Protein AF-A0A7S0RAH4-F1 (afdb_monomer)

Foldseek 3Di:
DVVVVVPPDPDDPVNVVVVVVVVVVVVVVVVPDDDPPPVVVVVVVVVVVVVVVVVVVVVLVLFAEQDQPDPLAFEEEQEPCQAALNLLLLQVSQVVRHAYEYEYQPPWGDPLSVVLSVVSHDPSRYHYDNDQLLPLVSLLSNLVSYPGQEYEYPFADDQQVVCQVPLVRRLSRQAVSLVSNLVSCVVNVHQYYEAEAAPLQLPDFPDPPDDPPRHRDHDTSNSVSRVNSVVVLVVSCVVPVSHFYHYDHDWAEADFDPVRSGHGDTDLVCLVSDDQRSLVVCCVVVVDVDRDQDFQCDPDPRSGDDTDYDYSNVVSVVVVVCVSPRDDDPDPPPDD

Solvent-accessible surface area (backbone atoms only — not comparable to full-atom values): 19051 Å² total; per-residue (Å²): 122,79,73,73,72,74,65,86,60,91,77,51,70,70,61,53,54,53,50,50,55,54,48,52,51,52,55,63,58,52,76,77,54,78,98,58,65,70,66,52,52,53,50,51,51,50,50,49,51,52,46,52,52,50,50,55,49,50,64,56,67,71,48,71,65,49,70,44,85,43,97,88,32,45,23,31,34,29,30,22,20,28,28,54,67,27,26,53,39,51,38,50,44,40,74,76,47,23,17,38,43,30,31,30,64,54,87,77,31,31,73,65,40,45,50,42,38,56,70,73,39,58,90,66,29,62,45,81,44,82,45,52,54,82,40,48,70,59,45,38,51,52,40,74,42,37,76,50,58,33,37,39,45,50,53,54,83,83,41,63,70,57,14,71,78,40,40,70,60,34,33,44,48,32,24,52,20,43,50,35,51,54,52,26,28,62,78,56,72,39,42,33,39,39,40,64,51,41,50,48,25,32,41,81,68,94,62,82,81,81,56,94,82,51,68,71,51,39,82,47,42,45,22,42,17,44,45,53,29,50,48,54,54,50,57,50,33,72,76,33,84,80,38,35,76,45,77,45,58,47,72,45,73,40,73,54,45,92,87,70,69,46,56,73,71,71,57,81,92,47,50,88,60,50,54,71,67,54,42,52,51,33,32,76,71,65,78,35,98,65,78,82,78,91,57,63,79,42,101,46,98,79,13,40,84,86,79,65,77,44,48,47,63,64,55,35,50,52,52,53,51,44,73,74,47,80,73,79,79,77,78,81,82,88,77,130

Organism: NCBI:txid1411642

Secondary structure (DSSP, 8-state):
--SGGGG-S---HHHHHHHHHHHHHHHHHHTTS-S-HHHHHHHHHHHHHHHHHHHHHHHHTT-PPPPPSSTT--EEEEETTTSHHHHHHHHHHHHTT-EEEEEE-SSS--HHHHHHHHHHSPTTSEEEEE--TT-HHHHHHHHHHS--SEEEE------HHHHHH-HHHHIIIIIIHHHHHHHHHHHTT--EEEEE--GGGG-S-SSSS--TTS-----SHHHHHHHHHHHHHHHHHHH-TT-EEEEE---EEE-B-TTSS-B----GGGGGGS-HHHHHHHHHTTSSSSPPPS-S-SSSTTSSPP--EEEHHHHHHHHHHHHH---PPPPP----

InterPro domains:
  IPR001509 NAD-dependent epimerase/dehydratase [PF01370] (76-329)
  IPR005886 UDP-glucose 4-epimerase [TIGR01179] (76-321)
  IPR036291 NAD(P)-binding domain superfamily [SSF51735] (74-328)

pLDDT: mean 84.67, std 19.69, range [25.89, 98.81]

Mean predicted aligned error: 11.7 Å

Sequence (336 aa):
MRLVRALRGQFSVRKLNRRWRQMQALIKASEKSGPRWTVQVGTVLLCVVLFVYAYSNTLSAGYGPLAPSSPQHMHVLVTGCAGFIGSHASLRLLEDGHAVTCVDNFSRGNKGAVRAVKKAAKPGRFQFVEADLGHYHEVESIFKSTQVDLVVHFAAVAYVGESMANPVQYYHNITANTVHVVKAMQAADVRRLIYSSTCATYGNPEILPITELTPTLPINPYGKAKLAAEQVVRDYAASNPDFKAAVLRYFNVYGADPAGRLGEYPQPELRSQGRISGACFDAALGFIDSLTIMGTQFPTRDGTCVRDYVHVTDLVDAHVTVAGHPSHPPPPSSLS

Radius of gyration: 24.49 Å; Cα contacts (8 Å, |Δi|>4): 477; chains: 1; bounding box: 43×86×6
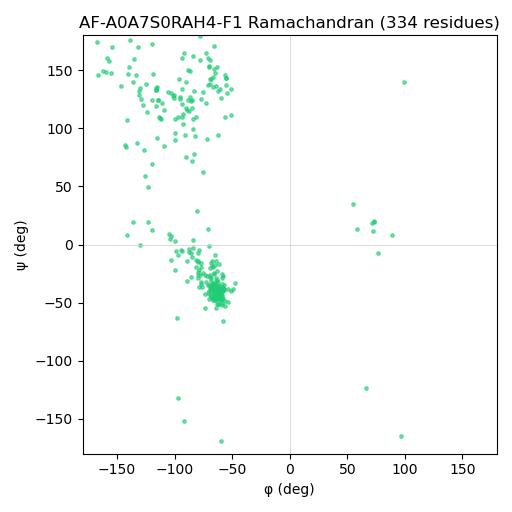4 Å

Structure (mmCIF, N/CA/C/O backbone):
data_AF-A0A7S0RAH4-F1
#
_entry.id   AF-A0A7S0RAH4-F1
#
loop_
_atom_site.group_PDB
_atom_site.id
_atom_site.type_symbol
_atom_site.label_atom_id
_atom_site.label_alt_id
_atom_site.label_comp_id
_atom_site.label_asym_id
_atom_site.label_entity_id
_atom_site.label_seq_id
_atom_site.pdbx_PDB_ins_code
_atom_site.Cartn_x
_atom_site.Cartn_y
_atom_site.Cartn_z
_atom_site.occupancy
_atom_site.B_iso_or_equiv
_atom_site.auth_seq_id
_atom_site.auth_comp_id
_atom_site.auth_asym_id
_atom_site.auth_atom_id
_atom_site.pdbx_PDB_model_num
ATOM 1 N N . MET A 1 1 ? -17.457 29.150 36.248 1.00 36.09 1 MET A N 1
ATOM 2 C CA . MET A 1 1 ? -18.452 28.140 35.800 1.00 36.09 1 MET A CA 1
ATOM 3 C C . MET A 1 1 ? -19.428 28.593 34.700 1.00 36.09 1 MET A C 1
ATOM 5 O O . MET A 1 1 ? -19.844 27.736 33.933 1.00 36.09 1 MET A O 1
ATOM 9 N N . ARG A 1 2 ? -19.771 29.885 34.524 1.00 25.89 2 ARG A N 1
ATOM 10 C CA . ARG A 1 2 ? -20.615 30.338 33.384 1.00 25.89 2 ARG A CA 1
ATOM 11 C C . ARG A 1 2 ? -19.888 30.435 32.025 1.00 25.89 2 ARG A C 1
ATOM 13 O O . ARG A 1 2 ? -20.542 30.360 30.995 1.00 25.89 2 ARG A O 1
ATOM 20 N N . LEU A 1 3 ? -18.552 30.513 32.010 1.00 27.61 3 LEU A N 1
ATOM 21 C CA . LEU A 1 3 ? -17.752 30.635 30.776 1.00 27.61 3 LEU A CA 1
ATOM 22 C C . LEU A 1 3 ? -17.587 29.307 30.004 1.00 27.61 3 LEU A C 1
ATOM 24 O O . LEU A 1 3 ? -17.430 29.309 28.789 1.00 27.61 3 LEU A O 1
ATOM 28 N N . VAL A 1 4 ? -17.673 28.166 30.697 1.00 29.66 4 VAL A N 1
ATOM 29 C CA . VAL A 1 4 ? -17.422 26.829 30.120 1.00 29.66 4 VAL A CA 1
ATOM 30 C C . VAL A 1 4 ? -18.630 26.302 29.327 1.00 29.66 4 VAL A C 1
ATOM 32 O O . VAL A 1 4 ? -18.470 25.520 28.395 1.00 29.66 4 VAL A O 1
ATOM 35 N N . ARG A 1 5 ? -19.850 26.785 29.610 1.00 28.94 5 ARG A N 1
ATOM 36 C CA . ARG A 1 5 ? -21.063 26.399 28.860 1.00 28.94 5 ARG A CA 1
ATOM 37 C C . ARG A 1 5 ? -21.199 27.081 27.491 1.00 28.94 5 ARG A C 1
ATOM 39 O O . ARG A 1 5 ? -21.952 26.587 26.660 1.00 28.94 5 ARG A O 1
ATOM 46 N N . ALA A 1 6 ? -20.461 28.159 27.221 1.00 32.00 6 ALA A N 1
ATOM 47 C CA . ALA A 1 6 ? -20.596 28.938 25.984 1.00 32.00 6 ALA A CA 1
ATOM 48 C C . ALA A 1 6 ? -19.797 28.388 24.779 1.00 32.00 6 ALA A C 1
ATOM 50 O O . ALA A 1 6 ? -19.883 28.945 23.687 1.00 32.00 6 ALA A O 1
ATOM 51 N N . LEU A 1 7 ? -19.014 27.314 24.949 1.00 35.41 7 LEU A N 1
ATOM 52 C CA . LEU A 1 7 ? -18.057 26.837 23.935 1.00 35.41 7 LEU A CA 1
ATOM 53 C C . LEU A 1 7 ? -18.511 25.603 23.129 1.00 35.41 7 LEU A C 1
ATOM 55 O O . LEU A 1 7 ? -17.747 25.111 22.307 1.00 35.41 7 LEU A O 1
ATOM 59 N N . ARG A 1 8 ? -19.758 25.134 23.278 1.00 32.84 8 ARG A N 1
ATOM 60 C CA . ARG A 1 8 ? -20.316 23.984 22.524 1.00 32.84 8 ARG A CA 1
ATOM 61 C C . ARG A 1 8 ? -20.795 24.313 21.093 1.00 32.84 8 ARG A C 1
ATOM 63 O O . ARG A 1 8 ? -21.714 23.678 20.590 1.00 32.84 8 ARG A O 1
ATOM 70 N N . GLY A 1 9 ? -20.210 25.307 20.429 1.00 38.31 9 GLY A N 1
ATOM 71 C CA . GLY A 1 9 ? -20.523 25.625 19.030 1.00 38.31 9 GLY A CA 1
ATOM 72 C C . GLY A 1 9 ? -19.397 25.180 18.102 1.00 38.31 9 GLY A C 1
ATOM 73 O O . GLY A 1 9 ? -18.248 25.520 18.362 1.00 38.31 9 GLY A O 1
ATOM 74 N N . GLN A 1 10 ? -19.710 24.465 17.015 1.00 44.38 10 GLN A N 1
ATOM 75 C CA . GLN A 1 10 ? -18.749 24.125 15.955 1.00 44.38 10 GLN A CA 1
ATOM 76 C C . GLN A 1 10 ? -18.008 25.388 15.479 1.00 44.38 10 GLN A C 1
ATOM 78 O O . GLN A 1 10 ? -18.588 26.296 14.871 1.00 44.38 10 GLN A O 1
ATOM 83 N N . PHE A 1 11 ? -16.711 25.473 15.771 1.00 47.88 11 PHE A N 1
ATOM 84 C CA . PHE A 1 11 ? -15.881 26.590 15.343 1.00 47.88 11 PHE A CA 1
ATOM 85 C C . PHE A 1 11 ? -15.390 26.348 13.913 1.00 47.88 11 PHE A C 1
ATOM 87 O O . PHE A 1 11 ? -14.521 25.525 13.661 1.00 47.88 11 PHE A O 1
ATOM 94 N N . SER A 1 12 ? -15.931 27.105 12.957 1.00 50.56 12 SER A N 1
ATOM 95 C CA . SER A 1 12 ? -15.357 27.198 11.610 1.00 50.56 12 SER A CA 1
ATOM 96 C C . SER A 1 12 ? -13.961 27.834 11.675 1.00 50.56 12 SER A C 1
ATOM 98 O O . SER A 1 12 ? -13.792 28.879 12.311 1.00 50.56 12 SER A O 1
ATOM 100 N N . VAL A 1 13 ? -12.989 27.273 10.946 1.00 46.00 13 VAL A N 1
ATOM 101 C CA . VAL A 1 13 ? -11.612 27.796 10.785 1.00 46.00 13 VAL A CA 1
ATOM 102 C C . VAL A 1 13 ? -11.598 29.299 10.450 1.00 46.00 13 VAL A C 1
ATOM 104 O O . VAL A 1 13 ? -10.759 30.054 10.942 1.00 46.00 13 VAL A O 1
ATOM 107 N N . ARG A 1 14 ? -12.600 29.790 9.703 1.00 47.66 14 ARG A N 1
ATOM 108 C CA . ARG A 1 14 ? -12.765 31.223 9.393 1.00 47.66 14 ARG A CA 1
ATOM 109 C C . ARG A 1 14 ? -13.044 32.089 10.631 1.00 47.66 14 ARG A C 1
ATOM 111 O O . ARG A 1 14 ? -12.524 33.201 10.721 1.00 47.66 14 ARG A O 1
ATOM 118 N N . LYS A 1 15 ? -13.832 31.604 11.600 1.00 51.72 15 LYS A N 1
ATOM 119 C CA . LYS A 1 15 ? -14.081 32.310 12.875 1.00 51.72 15 LYS A CA 1
ATOM 120 C C . LYS A 1 15 ? -12.837 32.306 13.767 1.00 51.72 15 LYS A C 1
ATOM 122 O O . LYS A 1 15 ? -12.588 33.305 14.441 1.00 51.72 15 LYS A O 1
ATOM 127 N N . LEU A 1 16 ? -12.050 31.228 13.731 1.00 51.34 16 LEU A N 1
ATOM 128 C CA . LEU A 1 16 ? -10.800 31.111 14.484 1.00 51.34 16 LEU A CA 1
ATOM 129 C C . LEU A 1 16 ? -9.746 32.109 13.975 1.00 51.34 16 LEU A C 1
ATOM 131 O O . LEU A 1 16 ? -9.209 32.888 14.759 1.00 51.34 16 LEU A O 1
ATOM 135 N N . ASN A 1 17 ? -9.563 32.197 12.653 1.00 56.25 17 ASN A N 1
ATOM 136 C CA . ASN A 1 17 ? -8.647 33.160 12.028 1.00 56.25 17 ASN A CA 1
ATOM 137 C C . ASN A 1 17 ? -9.041 34.621 12.293 1.00 56.25 17 ASN A C 1
ATOM 139 O O . ASN A 1 17 ? -8.177 35.477 12.483 1.00 56.25 17 ASN A O 1
ATOM 143 N N . ARG A 1 18 ? -10.343 34.928 12.348 1.00 61.72 18 ARG A N 1
ATOM 144 C CA . ARG A 1 18 ? -10.825 36.275 12.697 1.00 61.72 18 ARG A CA 1
ATOM 145 C C . ARG A 1 18 ? -10.522 36.630 14.157 1.00 61.72 18 ARG A C 1
ATOM 147 O O . ARG A 1 18 ? -10.090 37.749 14.423 1.00 61.72 18 ARG A O 1
ATOM 154 N N . ARG A 1 19 ? -10.697 35.681 15.083 1.00 62.91 19 ARG A N 1
ATOM 155 C CA . ARG A 1 19 ? -10.338 35.856 16.500 1.00 62.91 19 ARG A CA 1
ATOM 156 C C . ARG A 1 19 ? -8.827 35.988 16.700 1.00 62.91 19 ARG A C 1
ATOM 158 O O . ARG A 1 19 ? -8.411 36.817 17.499 1.00 62.91 19 ARG A O 1
ATOM 165 N N . TRP A 1 20 ? -8.015 35.268 15.924 1.00 59.72 20 TRP A N 1
ATOM 166 C CA . TRP A 1 20 ? -6.555 35.410 15.940 1.00 59.72 20 TRP A CA 1
ATOM 167 C C . TRP A 1 20 ? -6.098 36.818 15.538 1.00 59.72 20 TRP A C 1
ATOM 169 O O . TRP A 1 20 ? -5.292 37.427 16.235 1.00 59.72 20 TRP A O 1
ATOM 179 N N . ARG A 1 21 ? -6.677 37.396 14.475 1.00 69.88 21 ARG A N 1
ATOM 180 C CA . ARG A 1 21 ? -6.375 38.783 14.071 1.00 69.88 21 ARG A CA 1
ATOM 181 C C . ARG A 1 21 ? -6.783 39.808 15.133 1.00 69.88 21 ARG A C 1
ATOM 183 O O . ARG A 1 21 ? -6.038 40.752 15.378 1.00 69.88 21 ARG A O 1
ATOM 190 N N . GLN A 1 22 ? -7.933 39.614 15.784 1.00 64.06 22 GLN A N 1
ATOM 191 C CA . GLN A 1 22 ? -8.356 40.461 16.908 1.00 64.06 22 GLN A CA 1
ATOM 192 C C . GLN A 1 22 ? -7.401 40.336 18.104 1.00 64.06 22 GLN A C 1
ATOM 194 O O . GLN A 1 22 ? -7.089 41.333 18.745 1.00 64.06 22 GLN A O 1
ATOM 199 N N . MET A 1 23 ? -6.885 39.135 18.365 1.00 58.66 23 MET A N 1
ATOM 200 C CA . MET A 1 23 ? -5.932 38.890 19.446 1.00 58.66 23 MET A CA 1
ATOM 201 C C . MET A 1 23 ? -4.558 39.511 19.162 1.00 58.66 23 MET A C 1
ATOM 203 O O . MET A 1 23 ? -3.987 40.140 20.045 1.00 58.66 23 MET A O 1
ATOM 207 N N . GLN A 1 24 ? -4.068 39.446 17.919 1.00 66.81 24 GLN A N 1
ATOM 208 C CA . GLN A 1 24 ? -2.845 40.149 17.513 1.00 66.81 24 GLN A CA 1
ATOM 209 C C . GLN A 1 24 ? -2.966 41.673 17.647 1.00 66.81 24 GLN A C 1
ATOM 211 O O . GLN A 1 24 ? -2.002 42.337 18.025 1.00 66.81 24 GLN A O 1
ATOM 216 N N . ALA A 1 25 ? -4.151 42.231 17.384 1.00 67.31 25 ALA A N 1
ATOM 217 C CA . ALA A 1 25 ? -4.410 43.653 17.594 1.00 67.31 25 ALA A CA 1
ATOM 218 C C . ALA A 1 25 ? -4.370 44.038 19.086 1.00 67.31 25 ALA A C 1
ATOM 220 O O . ALA A 1 25 ? -3.831 45.088 19.424 1.00 67.31 25 ALA A O 1
ATOM 221 N N . LEU A 1 26 ? -4.879 43.180 19.978 1.00 58.69 26 LEU A N 1
ATOM 222 C CA . LEU A 1 26 ? -4.820 43.396 21.429 1.00 58.69 26 LEU A CA 1
ATOM 223 C C . LEU A 1 26 ? -3.389 43.290 21.980 1.00 58.69 26 LEU A C 1
ATOM 225 O O . LEU A 1 26 ? -3.010 44.104 22.816 1.00 58.69 26 LEU A O 1
ATOM 229 N N . ILE A 1 27 ? -2.583 42.354 21.465 1.00 60.25 27 ILE A N 1
ATOM 230 C CA . ILE A 1 27 ? -1.160 42.209 21.827 1.00 60.25 27 ILE A CA 1
ATOM 231 C C . ILE A 1 27 ? -0.364 43.457 21.405 1.00 60.25 27 ILE A C 1
ATOM 233 O O . ILE A 1 27 ? 0.370 44.025 22.211 1.00 60.25 27 ILE A O 1
ATOM 237 N N . LYS A 1 28 ? -0.583 43.961 20.182 1.00 62.81 28 LYS A N 1
ATOM 238 C CA . LYS A 1 28 ? 0.038 45.216 19.715 1.00 62.81 28 LYS A CA 1
ATOM 239 C C . LYS A 1 28 ? -0.413 46.446 20.507 1.00 62.81 28 LYS A C 1
ATOM 241 O O . LYS A 1 28 ? 0.347 47.399 20.651 1.00 62.81 28 LYS A O 1
ATOM 246 N N . ALA A 1 29 ? -1.651 46.458 21.003 1.00 58.03 29 ALA A N 1
ATOM 247 C CA . ALA A 1 29 ? -2.152 47.551 21.833 1.00 58.03 29 ALA A CA 1
ATOM 248 C C . ALA A 1 29 ? -1.536 47.540 23.244 1.00 58.03 29 ALA A C 1
ATOM 250 O O . ALA A 1 29 ? -1.323 48.611 23.811 1.00 58.03 29 ALA A O 1
ATOM 251 N N . SER A 1 30 ? -1.207 46.363 23.796 1.00 54.47 30 SER A N 1
ATOM 252 C CA . SER A 1 30 ? -0.588 46.250 25.124 1.00 54.47 30 SER A CA 1
ATOM 253 C C . SER A 1 30 ? 0.883 46.672 25.172 1.00 54.47 30 SER A C 1
ATOM 255 O O . SER A 1 30 ? 1.326 47.144 26.215 1.00 54.47 30 SER A O 1
ATOM 257 N N . GLU A 1 31 ? 1.616 46.592 24.056 1.00 57.03 31 GLU A N 1
ATOM 258 C CA . GLU A 1 31 ? 3.021 47.039 23.961 1.00 57.03 31 GLU A CA 1
ATOM 259 C C . GLU A 1 31 ? 3.196 48.560 24.149 1.00 57.03 31 GLU A C 1
ATOM 261 O O . GLU A 1 31 ? 4.295 49.022 24.447 1.00 57.03 31 GLU A O 1
ATOM 266 N N . LYS A 1 32 ? 2.124 49.359 24.019 1.00 55.84 32 LYS A N 1
ATOM 267 C CA . LYS A 1 32 ? 2.171 50.827 24.170 1.00 55.84 32 LYS A CA 1
ATOM 268 C C . LYS A 1 32 ? 1.987 51.337 25.605 1.00 55.84 32 LYS A C 1
ATOM 270 O O . LYS A 1 32 ? 2.117 52.537 25.831 1.00 55.84 32 LYS A O 1
ATOM 275 N N . SER A 1 33 ? 1.680 50.476 26.573 1.00 50.44 33 SER A N 1
ATOM 276 C CA . SER A 1 33 ? 1.433 50.875 27.966 1.00 50.44 33 SER A CA 1
ATOM 277 C C . SER A 1 33 ? 2.510 50.317 28.899 1.00 50.44 33 SER A C 1
ATOM 279 O O . SER A 1 33 ? 2.719 49.109 28.922 1.00 50.44 33 SER A O 1
ATOM 281 N N . GLY A 1 34 ? 3.171 51.197 29.664 1.00 55.34 34 GLY A N 1
ATOM 282 C CA . GLY A 1 34 ? 4.210 50.870 30.655 1.00 55.34 34 GLY A CA 1
ATOM 283 C C . GLY A 1 34 ? 3.766 49.939 31.806 1.00 55.34 34 GLY A C 1
ATOM 284 O O . GLY A 1 34 ? 2.707 49.316 31.757 1.00 55.34 34 GLY A O 1
ATOM 285 N N . PRO A 1 35 ? 4.592 49.785 32.856 1.00 51.91 35 PRO A N 1
ATOM 286 C CA . PRO A 1 35 ? 5.020 48.493 33.377 1.00 51.91 35 PRO A CA 1
ATOM 287 C C . PRO A 1 35 ? 3.904 47.733 34.113 1.00 51.91 35 PRO A C 1
ATOM 289 O O . PRO A 1 35 ? 3.744 47.824 35.327 1.00 51.91 35 PRO A O 1
ATOM 292 N N . ARG A 1 36 ? 3.168 46.905 33.367 1.00 51.34 36 ARG A N 1
ATOM 293 C CA . ARG A 1 36 ? 2.329 45.800 33.869 1.00 51.34 36 ARG A CA 1
ATOM 294 C C . ARG A 1 36 ? 2.756 44.478 33.214 1.00 51.34 36 ARG A C 1
ATOM 296 O O . ARG A 1 36 ? 1.940 43.723 32.693 1.00 51.34 36 ARG A O 1
ATOM 303 N N . TRP A 1 37 ? 4.060 44.208 33.232 1.00 48.69 37 TRP A N 1
ATOM 304 C CA . TRP A 1 37 ? 4.682 43.111 32.480 1.00 48.69 37 TRP A CA 1
ATOM 305 C C . TRP A 1 37 ? 4.285 41.703 32.962 1.00 48.69 37 TRP A C 1
ATOM 307 O O . TRP A 1 37 ? 4.131 40.798 32.148 1.00 48.69 37 TRP A O 1
ATOM 317 N N . THR A 1 38 ? 4.032 41.491 34.256 1.00 51.56 38 THR A N 1
ATOM 318 C CA . THR A 1 38 ? 3.777 40.143 34.809 1.00 51.56 38 THR A CA 1
ATOM 319 C C . THR A 1 38 ? 2.375 39.596 34.515 1.00 51.56 38 THR A C 1
ATOM 321 O O . THR A 1 38 ? 2.226 38.412 34.219 1.00 51.56 38 THR A O 1
ATOM 324 N N . VAL A 1 39 ? 1.339 40.442 34.521 1.00 53.25 39 VAL A N 1
ATOM 325 C CA . VAL A 1 39 ? -0.051 40.012 34.249 1.00 53.25 39 VAL A CA 1
ATOM 326 C C . VAL A 1 39 ? -0.288 39.797 32.748 1.00 53.25 39 VAL A C 1
ATOM 328 O O . VAL A 1 39 ? -1.044 38.905 32.351 1.00 53.25 39 VAL A O 1
ATOM 331 N N . GLN A 1 40 ? 0.388 40.571 31.894 1.00 56.25 40 GLN A N 1
ATOM 332 C CA . GLN A 1 40 ? 0.255 40.459 30.440 1.00 56.25 40 GLN A CA 1
ATOM 333 C C . GLN A 1 40 ? 0.945 39.204 29.895 1.00 56.25 40 GLN A C 1
ATOM 335 O O . GLN A 1 40 ? 0.328 38.483 29.114 1.00 56.25 40 GLN A O 1
ATOM 340 N N . VAL A 1 41 ? 2.150 38.864 30.373 1.00 59.44 41 VAL A N 1
ATOM 341 C CA . VAL A 1 41 ? 2.845 37.630 29.958 1.00 59.44 41 VAL A CA 1
ATOM 342 C C . VAL A 1 41 ? 2.056 36.385 30.368 1.00 59.44 41 VAL A C 1
ATOM 344 O O . VAL A 1 41 ? 1.854 35.502 29.538 1.00 59.44 41 VAL A O 1
ATOM 347 N N . GLY A 1 42 ? 1.521 36.335 31.595 1.00 66.06 42 GLY A N 1
ATOM 348 C CA . GLY A 1 42 ? 0.694 35.208 32.047 1.00 66.06 42 GLY A CA 1
ATOM 349 C C . GLY A 1 42 ? -0.586 35.027 31.222 1.00 66.06 42 GLY A C 1
ATOM 350 O O . GLY A 1 42 ? -0.960 33.903 30.891 1.00 66.06 42 GLY A O 1
ATOM 351 N N . THR A 1 43 ? -1.224 36.130 30.819 1.00 71.00 43 THR A N 1
ATOM 352 C CA . THR A 1 43 ? -2.435 36.095 29.982 1.00 71.00 43 THR A CA 1
ATOM 353 C C . THR A 1 43 ? -2.120 35.648 28.554 1.00 71.00 43 THR A C 1
ATOM 355 O O . THR A 1 43 ? -2.853 34.837 27.991 1.00 71.00 43 THR A O 1
ATOM 358 N N . VAL A 1 44 ? -1.016 36.124 27.971 1.00 73.31 44 VAL A N 1
ATOM 359 C CA . VAL A 1 44 ? -0.561 35.698 26.638 1.00 73.31 44 VAL A CA 1
ATOM 360 C C . VAL A 1 44 ? -0.194 34.215 26.649 1.00 73.31 44 VAL A C 1
ATOM 362 O O . VAL A 1 44 ? -0.651 33.480 25.778 1.00 73.31 44 VAL A O 1
ATOM 365 N N . LEU A 1 45 ? 0.546 33.752 27.661 1.00 73.69 45 LEU A N 1
ATOM 366 C CA . LEU A 1 45 ? 0.928 32.347 27.795 1.00 73.69 45 LEU A CA 1
ATOM 367 C C . LEU A 1 45 ? -0.305 31.447 27.957 1.00 73.69 45 LEU A C 1
ATOM 369 O O . LEU A 1 45 ? -0.420 30.437 27.269 1.00 73.69 45 LEU A O 1
ATOM 373 N N . LEU A 1 46 ? -1.272 31.847 28.790 1.00 75.75 46 LEU A N 1
ATOM 374 C CA . LEU A 1 46 ? -2.533 31.123 28.960 1.00 75.75 46 LEU A CA 1
ATOM 375 C C . LEU A 1 46 ? -3.347 31.087 27.659 1.00 75.75 46 LEU A C 1
ATOM 377 O O . LEU A 1 46 ? -3.890 30.044 27.309 1.00 75.75 46 LEU A O 1
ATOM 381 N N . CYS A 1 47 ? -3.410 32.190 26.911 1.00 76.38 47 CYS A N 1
======
■ **WHAT TO PRODUCE**
Looking at the data above, return every line from the one with "ATOM 2 C CA" down to the one with "ATOM 51 N N", exactly and inclusively.

■ **ANSWER**
ATOM 2 C CA . MET A 1 1 ? -18.452 28.140 35.800 1.00 36.09 1 MET A CA 1
ATOM 3 C C . MET A 1 1 ? -19.428 28.593 34.700 1.00 36.09 1 MET A C 1
ATOM 5 O O . MET A 1 1 ? -19.844 27.736 33.933 1.00 36.09 1 MET A O 1
ATOM 9 N N . ARG A 1 2 ? -19.771 29.885 34.524 1.00 25.89 2 ARG A N 1
ATOM 10 C CA . ARG A 1 2 ? -20.615 30.338 33.384 1.00 25.89 2 ARG A CA 1
ATOM 11 C C . ARG A 1 2 ? -19.888 30.435 32.025 1.00 25.89 2 ARG A C 1
ATOM 13 O O . ARG A 1 2 ? -20.542 30.360 30.995 1.00 25.89 2 ARG A O 1
ATOM 20 N N . LEU A 1 3 ? -18.552 30.513 32.010 1.00 27.61 3 LEU A N 1
ATOM 21 C CA . LEU A 1 3 ? -17.752 30.635 30.776 1.00 27.61 3 LEU A CA 1
ATOM 22 C C . LEU A 1 3 ? -17.587 29.307 30.004 1.00 27.61 3 LEU A C 1
ATOM 24 O O . LEU A 1 3 ? -17.430 29.309 28.789 1.00 27.61 3 LEU A O 1
ATOM 28 N N . VAL A 1 4 ? -17.673 28.166 30.697 1.00 29.66 4 VAL A N 1
ATOM 29 C CA . VAL A 1 4 ? -17.422 26.829 30.120 1.00 29.66 4 VAL A CA 1
ATOM 30 C C . VAL A 1 4 ? -18.630 26.302 29.327 1.00 29.66 4 VAL A C 1
ATOM 32 O O . VAL A 1 4 ? -18.470 25.520 28.395 1.00 29.66 4 VAL A O 1
ATOM 35 N N . ARG A 1 5 ? -19.850 26.785 29.610 1.00 28.94 5 ARG A N 1
ATOM 36 C CA . ARG A 1 5 ? -21.063 26.399 28.860 1.00 28.94 5 ARG A CA 1
ATOM 37 C C . ARG A 1 5 ? -21.199 27.081 27.491 1.00 28.94 5 ARG A C 1
ATOM 39 O O . ARG A 1 5 ? -21.952 26.587 26.660 1.00 28.94 5 ARG A O 1
ATOM 46 N N . ALA A 1 6 ? -20.461 28.159 27.221 1.00 32.00 6 ALA A N 1
ATOM 47 C CA . ALA A 1 6 ? -20.596 28.938 25.984 1.00 32.00 6 ALA A CA 1
ATOM 48 C C . ALA A 1 6 ? -19.797 28.388 24.779 1.00 32.00 6 ALA A C 1
ATOM 50 O O . ALA A 1 6 ? -19.883 28.945 23.687 1.00 32.00 6 ALA A O 1
ATOM 51 N N . LEU A 1 7 ? -19.014 27.314 24.949 1.00 35.41 7 LEU A N 1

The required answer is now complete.